Cast-iron protection racket

Little is known about how the haem group that carries oxygen in blood and is the active centre of several enzymes is transported from where it is made in the cell to its host protein assembly. Now, UV-Vis spectroscopy has helped identify an enzyme that also functions as a haem transporter as well as protecting the fragile iron(II).

Iron is the most abundant transition metal in the human body. Its intriguing reduction-oxidation properties endow it with the active role as an essential cofactor in countless proteins. Some of these are involved in oxygen transport (haemoglobin in the blood), electron exchange for powering biochemical reactions and energy release (cytochromes), and the control of potentially harmful free radicals.

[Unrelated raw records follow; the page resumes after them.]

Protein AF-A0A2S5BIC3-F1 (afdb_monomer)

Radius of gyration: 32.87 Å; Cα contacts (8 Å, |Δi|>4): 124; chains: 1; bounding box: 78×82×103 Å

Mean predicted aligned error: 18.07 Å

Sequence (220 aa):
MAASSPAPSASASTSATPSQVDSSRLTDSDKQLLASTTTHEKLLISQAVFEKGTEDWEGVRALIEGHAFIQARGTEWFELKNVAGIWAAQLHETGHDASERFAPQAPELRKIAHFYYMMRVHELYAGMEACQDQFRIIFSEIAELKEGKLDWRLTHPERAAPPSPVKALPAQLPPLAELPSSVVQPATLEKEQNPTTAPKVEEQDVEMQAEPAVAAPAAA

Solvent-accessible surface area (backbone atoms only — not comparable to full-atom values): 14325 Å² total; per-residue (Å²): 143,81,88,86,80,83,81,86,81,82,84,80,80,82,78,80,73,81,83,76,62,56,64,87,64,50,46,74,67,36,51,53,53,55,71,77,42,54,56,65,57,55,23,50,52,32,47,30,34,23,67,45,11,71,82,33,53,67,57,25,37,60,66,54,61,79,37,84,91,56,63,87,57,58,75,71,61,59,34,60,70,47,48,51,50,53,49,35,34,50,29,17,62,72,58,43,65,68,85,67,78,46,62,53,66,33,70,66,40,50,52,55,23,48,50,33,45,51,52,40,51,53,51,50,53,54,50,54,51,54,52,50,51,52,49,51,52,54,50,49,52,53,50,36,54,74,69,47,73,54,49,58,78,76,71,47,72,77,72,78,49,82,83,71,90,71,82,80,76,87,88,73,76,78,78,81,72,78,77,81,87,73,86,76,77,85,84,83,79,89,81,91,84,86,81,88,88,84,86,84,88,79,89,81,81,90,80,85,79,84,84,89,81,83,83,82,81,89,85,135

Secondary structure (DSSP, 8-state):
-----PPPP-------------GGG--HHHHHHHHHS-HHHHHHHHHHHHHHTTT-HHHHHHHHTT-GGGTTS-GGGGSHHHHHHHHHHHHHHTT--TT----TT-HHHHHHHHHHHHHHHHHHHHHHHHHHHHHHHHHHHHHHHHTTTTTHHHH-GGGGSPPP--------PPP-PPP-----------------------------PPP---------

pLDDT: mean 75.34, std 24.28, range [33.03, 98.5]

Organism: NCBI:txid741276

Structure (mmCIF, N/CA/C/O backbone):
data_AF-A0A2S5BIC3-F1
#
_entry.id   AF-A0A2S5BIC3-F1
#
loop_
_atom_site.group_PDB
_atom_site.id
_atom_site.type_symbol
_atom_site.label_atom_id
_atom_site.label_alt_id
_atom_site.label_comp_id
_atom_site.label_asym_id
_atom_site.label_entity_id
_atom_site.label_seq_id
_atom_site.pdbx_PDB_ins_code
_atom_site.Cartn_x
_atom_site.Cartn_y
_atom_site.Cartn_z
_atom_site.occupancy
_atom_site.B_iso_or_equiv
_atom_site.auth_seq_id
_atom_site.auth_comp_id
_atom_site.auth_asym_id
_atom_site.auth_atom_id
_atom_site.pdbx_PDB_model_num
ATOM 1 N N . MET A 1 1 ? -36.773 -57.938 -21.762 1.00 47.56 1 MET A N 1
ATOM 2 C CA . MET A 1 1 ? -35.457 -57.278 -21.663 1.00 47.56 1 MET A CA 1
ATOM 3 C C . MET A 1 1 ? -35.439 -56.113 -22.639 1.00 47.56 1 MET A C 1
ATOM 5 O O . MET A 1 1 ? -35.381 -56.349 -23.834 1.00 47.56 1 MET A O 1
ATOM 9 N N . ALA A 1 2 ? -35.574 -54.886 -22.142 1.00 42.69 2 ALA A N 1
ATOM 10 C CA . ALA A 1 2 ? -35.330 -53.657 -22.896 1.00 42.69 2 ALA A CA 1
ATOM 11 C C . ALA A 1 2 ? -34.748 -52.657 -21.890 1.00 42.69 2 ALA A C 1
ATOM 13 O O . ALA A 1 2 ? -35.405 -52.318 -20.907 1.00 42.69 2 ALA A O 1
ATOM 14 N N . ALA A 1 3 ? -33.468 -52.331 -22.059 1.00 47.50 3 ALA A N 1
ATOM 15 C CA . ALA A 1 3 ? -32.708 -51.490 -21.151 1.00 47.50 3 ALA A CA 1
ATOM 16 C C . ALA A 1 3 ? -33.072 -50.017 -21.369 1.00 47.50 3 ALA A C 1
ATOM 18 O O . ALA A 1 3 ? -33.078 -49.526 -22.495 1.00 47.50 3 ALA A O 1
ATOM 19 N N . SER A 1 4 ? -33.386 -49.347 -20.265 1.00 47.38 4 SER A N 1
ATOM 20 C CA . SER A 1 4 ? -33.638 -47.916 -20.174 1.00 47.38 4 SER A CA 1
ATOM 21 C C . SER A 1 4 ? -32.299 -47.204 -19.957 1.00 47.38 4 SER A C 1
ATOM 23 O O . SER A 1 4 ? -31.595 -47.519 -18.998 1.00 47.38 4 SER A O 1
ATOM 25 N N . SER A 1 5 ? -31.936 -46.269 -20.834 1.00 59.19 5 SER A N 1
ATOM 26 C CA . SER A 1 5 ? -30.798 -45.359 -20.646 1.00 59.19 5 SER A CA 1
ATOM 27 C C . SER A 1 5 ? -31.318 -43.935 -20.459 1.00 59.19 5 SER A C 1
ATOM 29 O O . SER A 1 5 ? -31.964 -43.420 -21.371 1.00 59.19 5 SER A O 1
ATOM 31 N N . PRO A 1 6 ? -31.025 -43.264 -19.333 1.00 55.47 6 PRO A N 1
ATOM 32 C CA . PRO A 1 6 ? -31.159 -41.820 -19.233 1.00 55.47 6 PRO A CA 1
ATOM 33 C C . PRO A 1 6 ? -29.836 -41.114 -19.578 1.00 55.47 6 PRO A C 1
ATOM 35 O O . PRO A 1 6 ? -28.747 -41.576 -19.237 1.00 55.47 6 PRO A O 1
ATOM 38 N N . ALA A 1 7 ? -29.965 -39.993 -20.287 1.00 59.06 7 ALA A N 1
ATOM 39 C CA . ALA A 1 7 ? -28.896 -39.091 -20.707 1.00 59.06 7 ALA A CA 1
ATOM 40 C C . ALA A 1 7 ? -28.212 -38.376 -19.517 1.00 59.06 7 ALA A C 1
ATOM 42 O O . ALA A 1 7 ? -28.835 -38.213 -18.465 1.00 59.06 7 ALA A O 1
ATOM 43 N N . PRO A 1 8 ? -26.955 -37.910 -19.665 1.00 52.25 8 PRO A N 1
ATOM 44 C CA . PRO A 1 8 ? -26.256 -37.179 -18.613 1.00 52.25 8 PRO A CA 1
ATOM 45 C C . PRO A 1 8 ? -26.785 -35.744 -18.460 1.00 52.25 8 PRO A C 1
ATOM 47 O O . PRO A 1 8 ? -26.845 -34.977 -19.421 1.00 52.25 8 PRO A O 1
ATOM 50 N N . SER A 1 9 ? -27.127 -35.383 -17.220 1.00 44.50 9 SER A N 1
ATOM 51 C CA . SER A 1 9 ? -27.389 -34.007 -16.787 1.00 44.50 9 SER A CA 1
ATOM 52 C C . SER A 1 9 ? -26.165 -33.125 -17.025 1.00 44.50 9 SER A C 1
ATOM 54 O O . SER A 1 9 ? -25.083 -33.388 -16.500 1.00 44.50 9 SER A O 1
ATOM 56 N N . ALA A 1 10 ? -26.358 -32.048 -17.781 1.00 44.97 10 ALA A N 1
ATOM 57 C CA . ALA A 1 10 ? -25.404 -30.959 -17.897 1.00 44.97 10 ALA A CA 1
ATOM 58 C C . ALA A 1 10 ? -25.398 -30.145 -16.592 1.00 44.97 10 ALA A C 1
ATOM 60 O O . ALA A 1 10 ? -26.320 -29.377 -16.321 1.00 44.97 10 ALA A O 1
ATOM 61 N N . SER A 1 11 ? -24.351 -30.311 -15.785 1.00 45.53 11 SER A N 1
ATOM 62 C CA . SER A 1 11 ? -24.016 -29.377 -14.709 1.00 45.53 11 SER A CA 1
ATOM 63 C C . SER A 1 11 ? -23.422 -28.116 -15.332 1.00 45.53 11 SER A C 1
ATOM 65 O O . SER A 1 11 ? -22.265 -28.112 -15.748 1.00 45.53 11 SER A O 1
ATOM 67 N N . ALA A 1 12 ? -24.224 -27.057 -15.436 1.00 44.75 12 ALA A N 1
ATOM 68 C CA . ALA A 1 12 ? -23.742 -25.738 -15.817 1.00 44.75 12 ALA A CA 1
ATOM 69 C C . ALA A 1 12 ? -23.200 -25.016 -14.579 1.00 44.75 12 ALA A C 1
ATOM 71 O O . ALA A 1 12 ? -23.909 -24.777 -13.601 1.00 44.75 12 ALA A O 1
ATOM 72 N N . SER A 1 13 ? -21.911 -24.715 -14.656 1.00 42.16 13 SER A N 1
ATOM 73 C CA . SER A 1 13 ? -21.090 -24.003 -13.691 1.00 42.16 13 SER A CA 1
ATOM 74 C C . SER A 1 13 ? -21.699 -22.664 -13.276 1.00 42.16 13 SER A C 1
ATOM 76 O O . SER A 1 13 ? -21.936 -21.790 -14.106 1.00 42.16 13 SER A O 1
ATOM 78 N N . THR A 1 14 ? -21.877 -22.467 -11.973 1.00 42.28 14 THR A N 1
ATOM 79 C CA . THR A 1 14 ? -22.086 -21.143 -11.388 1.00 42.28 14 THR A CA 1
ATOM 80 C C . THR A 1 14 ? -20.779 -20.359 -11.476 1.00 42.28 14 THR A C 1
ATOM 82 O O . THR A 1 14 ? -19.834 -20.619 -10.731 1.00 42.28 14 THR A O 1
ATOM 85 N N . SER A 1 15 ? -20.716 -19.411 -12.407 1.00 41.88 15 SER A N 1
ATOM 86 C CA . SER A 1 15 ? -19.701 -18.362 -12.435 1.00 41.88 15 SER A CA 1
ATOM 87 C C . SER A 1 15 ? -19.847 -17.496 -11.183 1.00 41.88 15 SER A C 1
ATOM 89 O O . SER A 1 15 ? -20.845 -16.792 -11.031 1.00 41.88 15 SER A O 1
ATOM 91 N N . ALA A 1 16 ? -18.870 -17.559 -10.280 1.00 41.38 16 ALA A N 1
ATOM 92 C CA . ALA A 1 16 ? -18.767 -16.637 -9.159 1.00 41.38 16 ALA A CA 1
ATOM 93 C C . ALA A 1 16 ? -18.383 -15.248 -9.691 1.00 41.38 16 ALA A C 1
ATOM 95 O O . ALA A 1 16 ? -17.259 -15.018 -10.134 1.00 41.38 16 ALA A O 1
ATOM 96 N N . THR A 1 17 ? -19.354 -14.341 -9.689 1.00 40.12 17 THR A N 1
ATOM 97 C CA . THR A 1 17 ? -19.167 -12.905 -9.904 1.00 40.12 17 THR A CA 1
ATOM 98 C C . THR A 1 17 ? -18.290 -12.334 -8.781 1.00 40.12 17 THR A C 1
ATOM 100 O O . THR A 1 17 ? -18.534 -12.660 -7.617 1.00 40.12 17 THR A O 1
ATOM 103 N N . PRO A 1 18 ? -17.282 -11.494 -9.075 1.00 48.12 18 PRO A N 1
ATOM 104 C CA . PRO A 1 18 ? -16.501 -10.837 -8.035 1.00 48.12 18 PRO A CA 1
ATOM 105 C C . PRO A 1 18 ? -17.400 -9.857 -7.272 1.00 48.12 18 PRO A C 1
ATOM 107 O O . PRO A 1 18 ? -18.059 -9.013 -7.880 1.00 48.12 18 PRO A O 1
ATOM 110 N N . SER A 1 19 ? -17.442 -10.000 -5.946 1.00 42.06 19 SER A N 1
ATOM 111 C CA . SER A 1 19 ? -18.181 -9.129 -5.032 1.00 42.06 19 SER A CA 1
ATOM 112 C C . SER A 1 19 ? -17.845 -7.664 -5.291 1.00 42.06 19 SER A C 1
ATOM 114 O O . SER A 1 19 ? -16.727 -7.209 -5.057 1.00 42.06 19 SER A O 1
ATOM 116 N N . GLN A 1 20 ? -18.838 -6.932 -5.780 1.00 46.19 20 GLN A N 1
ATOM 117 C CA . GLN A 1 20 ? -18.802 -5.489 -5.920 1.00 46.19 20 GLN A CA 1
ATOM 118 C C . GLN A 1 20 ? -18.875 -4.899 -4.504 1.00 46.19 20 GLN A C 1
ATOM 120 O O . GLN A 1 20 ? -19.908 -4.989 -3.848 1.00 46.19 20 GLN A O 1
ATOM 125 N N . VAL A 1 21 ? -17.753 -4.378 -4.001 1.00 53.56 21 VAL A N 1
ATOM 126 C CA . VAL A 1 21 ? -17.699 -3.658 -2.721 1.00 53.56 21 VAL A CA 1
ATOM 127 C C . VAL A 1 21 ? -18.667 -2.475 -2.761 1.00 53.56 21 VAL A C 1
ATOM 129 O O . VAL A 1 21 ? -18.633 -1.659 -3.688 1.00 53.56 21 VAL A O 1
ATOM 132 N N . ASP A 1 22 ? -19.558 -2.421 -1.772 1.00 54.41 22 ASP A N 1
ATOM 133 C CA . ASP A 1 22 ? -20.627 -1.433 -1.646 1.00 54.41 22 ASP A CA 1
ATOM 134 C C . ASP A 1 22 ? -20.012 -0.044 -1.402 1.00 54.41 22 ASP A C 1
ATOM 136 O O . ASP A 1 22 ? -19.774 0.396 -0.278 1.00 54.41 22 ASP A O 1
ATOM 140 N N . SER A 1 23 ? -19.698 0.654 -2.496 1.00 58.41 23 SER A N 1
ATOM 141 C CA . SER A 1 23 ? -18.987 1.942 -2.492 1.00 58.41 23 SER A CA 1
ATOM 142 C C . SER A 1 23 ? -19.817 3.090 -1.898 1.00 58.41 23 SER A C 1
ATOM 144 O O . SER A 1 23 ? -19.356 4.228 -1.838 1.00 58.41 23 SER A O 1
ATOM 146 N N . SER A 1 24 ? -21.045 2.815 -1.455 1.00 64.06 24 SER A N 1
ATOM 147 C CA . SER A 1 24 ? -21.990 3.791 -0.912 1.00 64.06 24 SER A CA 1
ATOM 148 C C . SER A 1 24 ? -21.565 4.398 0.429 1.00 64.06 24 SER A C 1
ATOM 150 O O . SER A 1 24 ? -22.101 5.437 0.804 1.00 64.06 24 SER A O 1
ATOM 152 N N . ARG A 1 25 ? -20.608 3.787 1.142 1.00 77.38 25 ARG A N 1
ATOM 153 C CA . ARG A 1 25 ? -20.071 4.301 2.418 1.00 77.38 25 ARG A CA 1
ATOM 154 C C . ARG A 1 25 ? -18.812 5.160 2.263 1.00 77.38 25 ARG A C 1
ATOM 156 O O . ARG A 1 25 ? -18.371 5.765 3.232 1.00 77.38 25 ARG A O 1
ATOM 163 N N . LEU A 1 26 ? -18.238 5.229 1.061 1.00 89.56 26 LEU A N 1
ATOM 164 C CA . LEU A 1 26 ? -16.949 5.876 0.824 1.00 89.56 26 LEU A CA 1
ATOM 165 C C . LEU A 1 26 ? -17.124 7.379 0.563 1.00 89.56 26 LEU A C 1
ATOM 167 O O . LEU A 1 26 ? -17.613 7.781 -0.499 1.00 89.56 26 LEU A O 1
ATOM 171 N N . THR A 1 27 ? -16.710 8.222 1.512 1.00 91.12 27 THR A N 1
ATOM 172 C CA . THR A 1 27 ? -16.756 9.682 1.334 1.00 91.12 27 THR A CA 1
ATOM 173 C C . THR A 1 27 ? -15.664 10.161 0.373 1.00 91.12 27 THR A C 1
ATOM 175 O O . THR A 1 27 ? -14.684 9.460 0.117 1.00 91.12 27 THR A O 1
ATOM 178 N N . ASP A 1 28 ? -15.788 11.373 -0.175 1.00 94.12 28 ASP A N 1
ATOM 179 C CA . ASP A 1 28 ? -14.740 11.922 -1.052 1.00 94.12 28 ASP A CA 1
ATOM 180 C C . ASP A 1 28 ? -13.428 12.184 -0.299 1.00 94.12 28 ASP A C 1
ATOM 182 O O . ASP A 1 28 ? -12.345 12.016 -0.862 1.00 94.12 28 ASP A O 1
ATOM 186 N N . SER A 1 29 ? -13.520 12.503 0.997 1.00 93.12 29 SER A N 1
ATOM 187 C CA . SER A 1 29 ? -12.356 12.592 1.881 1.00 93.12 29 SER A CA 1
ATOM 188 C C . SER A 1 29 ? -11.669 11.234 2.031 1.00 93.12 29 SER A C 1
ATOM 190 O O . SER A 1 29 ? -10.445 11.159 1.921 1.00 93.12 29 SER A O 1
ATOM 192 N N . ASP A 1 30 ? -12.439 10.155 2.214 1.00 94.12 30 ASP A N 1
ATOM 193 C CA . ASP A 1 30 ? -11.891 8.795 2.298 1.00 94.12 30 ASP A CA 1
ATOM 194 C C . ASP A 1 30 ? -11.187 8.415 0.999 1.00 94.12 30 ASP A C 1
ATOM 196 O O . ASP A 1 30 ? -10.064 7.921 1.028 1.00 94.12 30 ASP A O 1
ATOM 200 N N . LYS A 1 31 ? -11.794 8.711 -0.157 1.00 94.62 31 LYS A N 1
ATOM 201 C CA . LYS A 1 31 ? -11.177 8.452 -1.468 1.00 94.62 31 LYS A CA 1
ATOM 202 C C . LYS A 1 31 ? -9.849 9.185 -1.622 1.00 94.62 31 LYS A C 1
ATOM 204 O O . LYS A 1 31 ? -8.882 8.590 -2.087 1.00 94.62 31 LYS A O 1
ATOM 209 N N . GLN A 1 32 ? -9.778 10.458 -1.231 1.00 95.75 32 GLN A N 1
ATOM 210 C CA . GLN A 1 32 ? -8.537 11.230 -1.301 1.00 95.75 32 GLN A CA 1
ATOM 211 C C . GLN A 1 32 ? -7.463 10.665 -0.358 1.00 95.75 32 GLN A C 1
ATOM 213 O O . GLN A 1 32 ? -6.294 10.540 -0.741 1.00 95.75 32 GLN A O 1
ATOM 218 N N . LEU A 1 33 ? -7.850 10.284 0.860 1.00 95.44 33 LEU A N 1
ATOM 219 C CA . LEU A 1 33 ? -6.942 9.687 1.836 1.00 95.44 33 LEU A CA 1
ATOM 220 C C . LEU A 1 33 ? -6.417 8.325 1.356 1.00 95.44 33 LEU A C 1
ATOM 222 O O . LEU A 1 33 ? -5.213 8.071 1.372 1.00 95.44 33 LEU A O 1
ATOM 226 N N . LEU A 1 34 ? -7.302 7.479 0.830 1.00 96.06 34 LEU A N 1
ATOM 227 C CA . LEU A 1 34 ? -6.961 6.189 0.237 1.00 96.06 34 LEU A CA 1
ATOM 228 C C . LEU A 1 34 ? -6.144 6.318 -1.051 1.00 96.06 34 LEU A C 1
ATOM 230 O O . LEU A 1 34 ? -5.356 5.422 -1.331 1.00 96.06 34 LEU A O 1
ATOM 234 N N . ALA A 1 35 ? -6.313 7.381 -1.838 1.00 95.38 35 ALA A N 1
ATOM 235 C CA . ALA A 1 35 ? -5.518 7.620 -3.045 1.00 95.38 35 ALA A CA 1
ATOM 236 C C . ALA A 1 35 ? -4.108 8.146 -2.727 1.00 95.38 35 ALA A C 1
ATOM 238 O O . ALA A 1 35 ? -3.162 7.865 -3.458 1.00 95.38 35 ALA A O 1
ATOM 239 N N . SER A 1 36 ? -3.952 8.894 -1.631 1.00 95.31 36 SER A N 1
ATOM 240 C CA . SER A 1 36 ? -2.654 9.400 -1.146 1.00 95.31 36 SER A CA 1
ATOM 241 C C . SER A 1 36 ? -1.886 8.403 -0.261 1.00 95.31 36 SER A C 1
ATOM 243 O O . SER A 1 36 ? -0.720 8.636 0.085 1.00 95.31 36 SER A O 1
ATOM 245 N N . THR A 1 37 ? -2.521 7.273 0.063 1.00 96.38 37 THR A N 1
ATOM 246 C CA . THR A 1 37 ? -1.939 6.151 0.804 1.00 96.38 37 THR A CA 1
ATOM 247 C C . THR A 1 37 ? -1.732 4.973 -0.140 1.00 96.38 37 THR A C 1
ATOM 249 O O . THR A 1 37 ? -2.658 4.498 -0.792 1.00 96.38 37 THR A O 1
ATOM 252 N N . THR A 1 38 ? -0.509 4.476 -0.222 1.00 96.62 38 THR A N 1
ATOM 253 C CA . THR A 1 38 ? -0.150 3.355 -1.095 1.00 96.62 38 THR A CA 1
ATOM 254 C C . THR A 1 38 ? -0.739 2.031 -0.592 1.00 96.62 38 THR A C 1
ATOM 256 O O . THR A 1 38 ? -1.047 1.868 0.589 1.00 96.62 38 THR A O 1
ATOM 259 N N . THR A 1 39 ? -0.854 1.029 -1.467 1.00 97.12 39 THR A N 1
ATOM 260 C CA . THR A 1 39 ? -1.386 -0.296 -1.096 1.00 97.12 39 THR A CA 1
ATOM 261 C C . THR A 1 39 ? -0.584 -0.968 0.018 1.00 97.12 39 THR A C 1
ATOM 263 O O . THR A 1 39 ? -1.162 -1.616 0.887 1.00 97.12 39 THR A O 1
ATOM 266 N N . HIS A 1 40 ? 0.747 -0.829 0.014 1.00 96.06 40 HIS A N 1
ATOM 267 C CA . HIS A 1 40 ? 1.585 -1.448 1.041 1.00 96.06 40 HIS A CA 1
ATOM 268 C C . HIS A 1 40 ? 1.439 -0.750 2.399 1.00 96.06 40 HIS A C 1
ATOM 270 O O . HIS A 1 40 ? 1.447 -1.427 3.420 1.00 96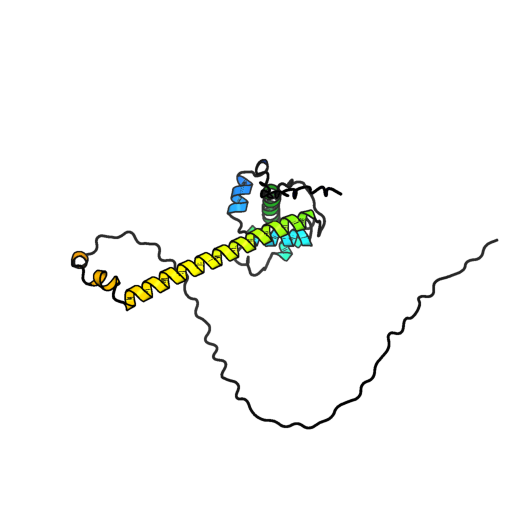.06 40 HIS A O 1
ATOM 276 N N . GLU A 1 41 ? 1.235 0.568 2.430 1.00 97.19 41 GLU A N 1
ATOM 277 C CA . GLU A 1 41 ? 0.905 1.296 3.662 1.00 97.19 41 GLU A CA 1
ATOM 278 C C . GLU A 1 41 ? -0.443 0.851 4.233 1.00 97.19 41 GLU A C 1
ATOM 280 O O . GLU A 1 41 ? -0.529 0.527 5.417 1.00 97.19 41 GLU A O 1
ATOM 285 N N . LYS A 1 42 ? -1.475 0.751 3.383 1.00 98.00 42 LYS A N 1
ATOM 286 C CA . LYS A 1 42 ? -2.789 0.205 3.764 1.00 98.00 42 LYS A CA 1
ATOM 287 C C . LYS A 1 42 ? -2.656 -1.204 4.350 1.00 98.00 42 LYS A C 1
ATOM 289 O O . LYS A 1 42 ? -3.228 -1.501 5.401 1.00 98.00 42 LYS A O 1
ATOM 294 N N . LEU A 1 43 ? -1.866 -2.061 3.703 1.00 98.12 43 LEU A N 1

We can absorb iron from our diets in the form of inorganic iron from plant source and as the haem found in animal haemoglobin and myoglobin. Researchers have spent many years attempting to unravel the mechanism by which absorbed iron is transported to where it is needed for biosynthesis of cofactors and iron-bearing protein production.

Now, Elaine Frawley and Robert Kranz of the Department of Biology, at Washington University, St Louis, Missouri, have shed new light on the trafficking of haem from its sites of synthesis to sites of haem-protein assembly.

For animals, haem biosynthesis takes place inside mitochondria, in plants it is constructed in the chloroplasts, and bacteria, of course, have their own systems for its production too. "There is emerging evidence that organisms use specific transporters to traffic haem and porphyrins into and between cells," the researchers explain. However, because haem has not been trapped in the integral membrane transporter proteins, the trafficking process to heme-bearing proteins was still an enigma.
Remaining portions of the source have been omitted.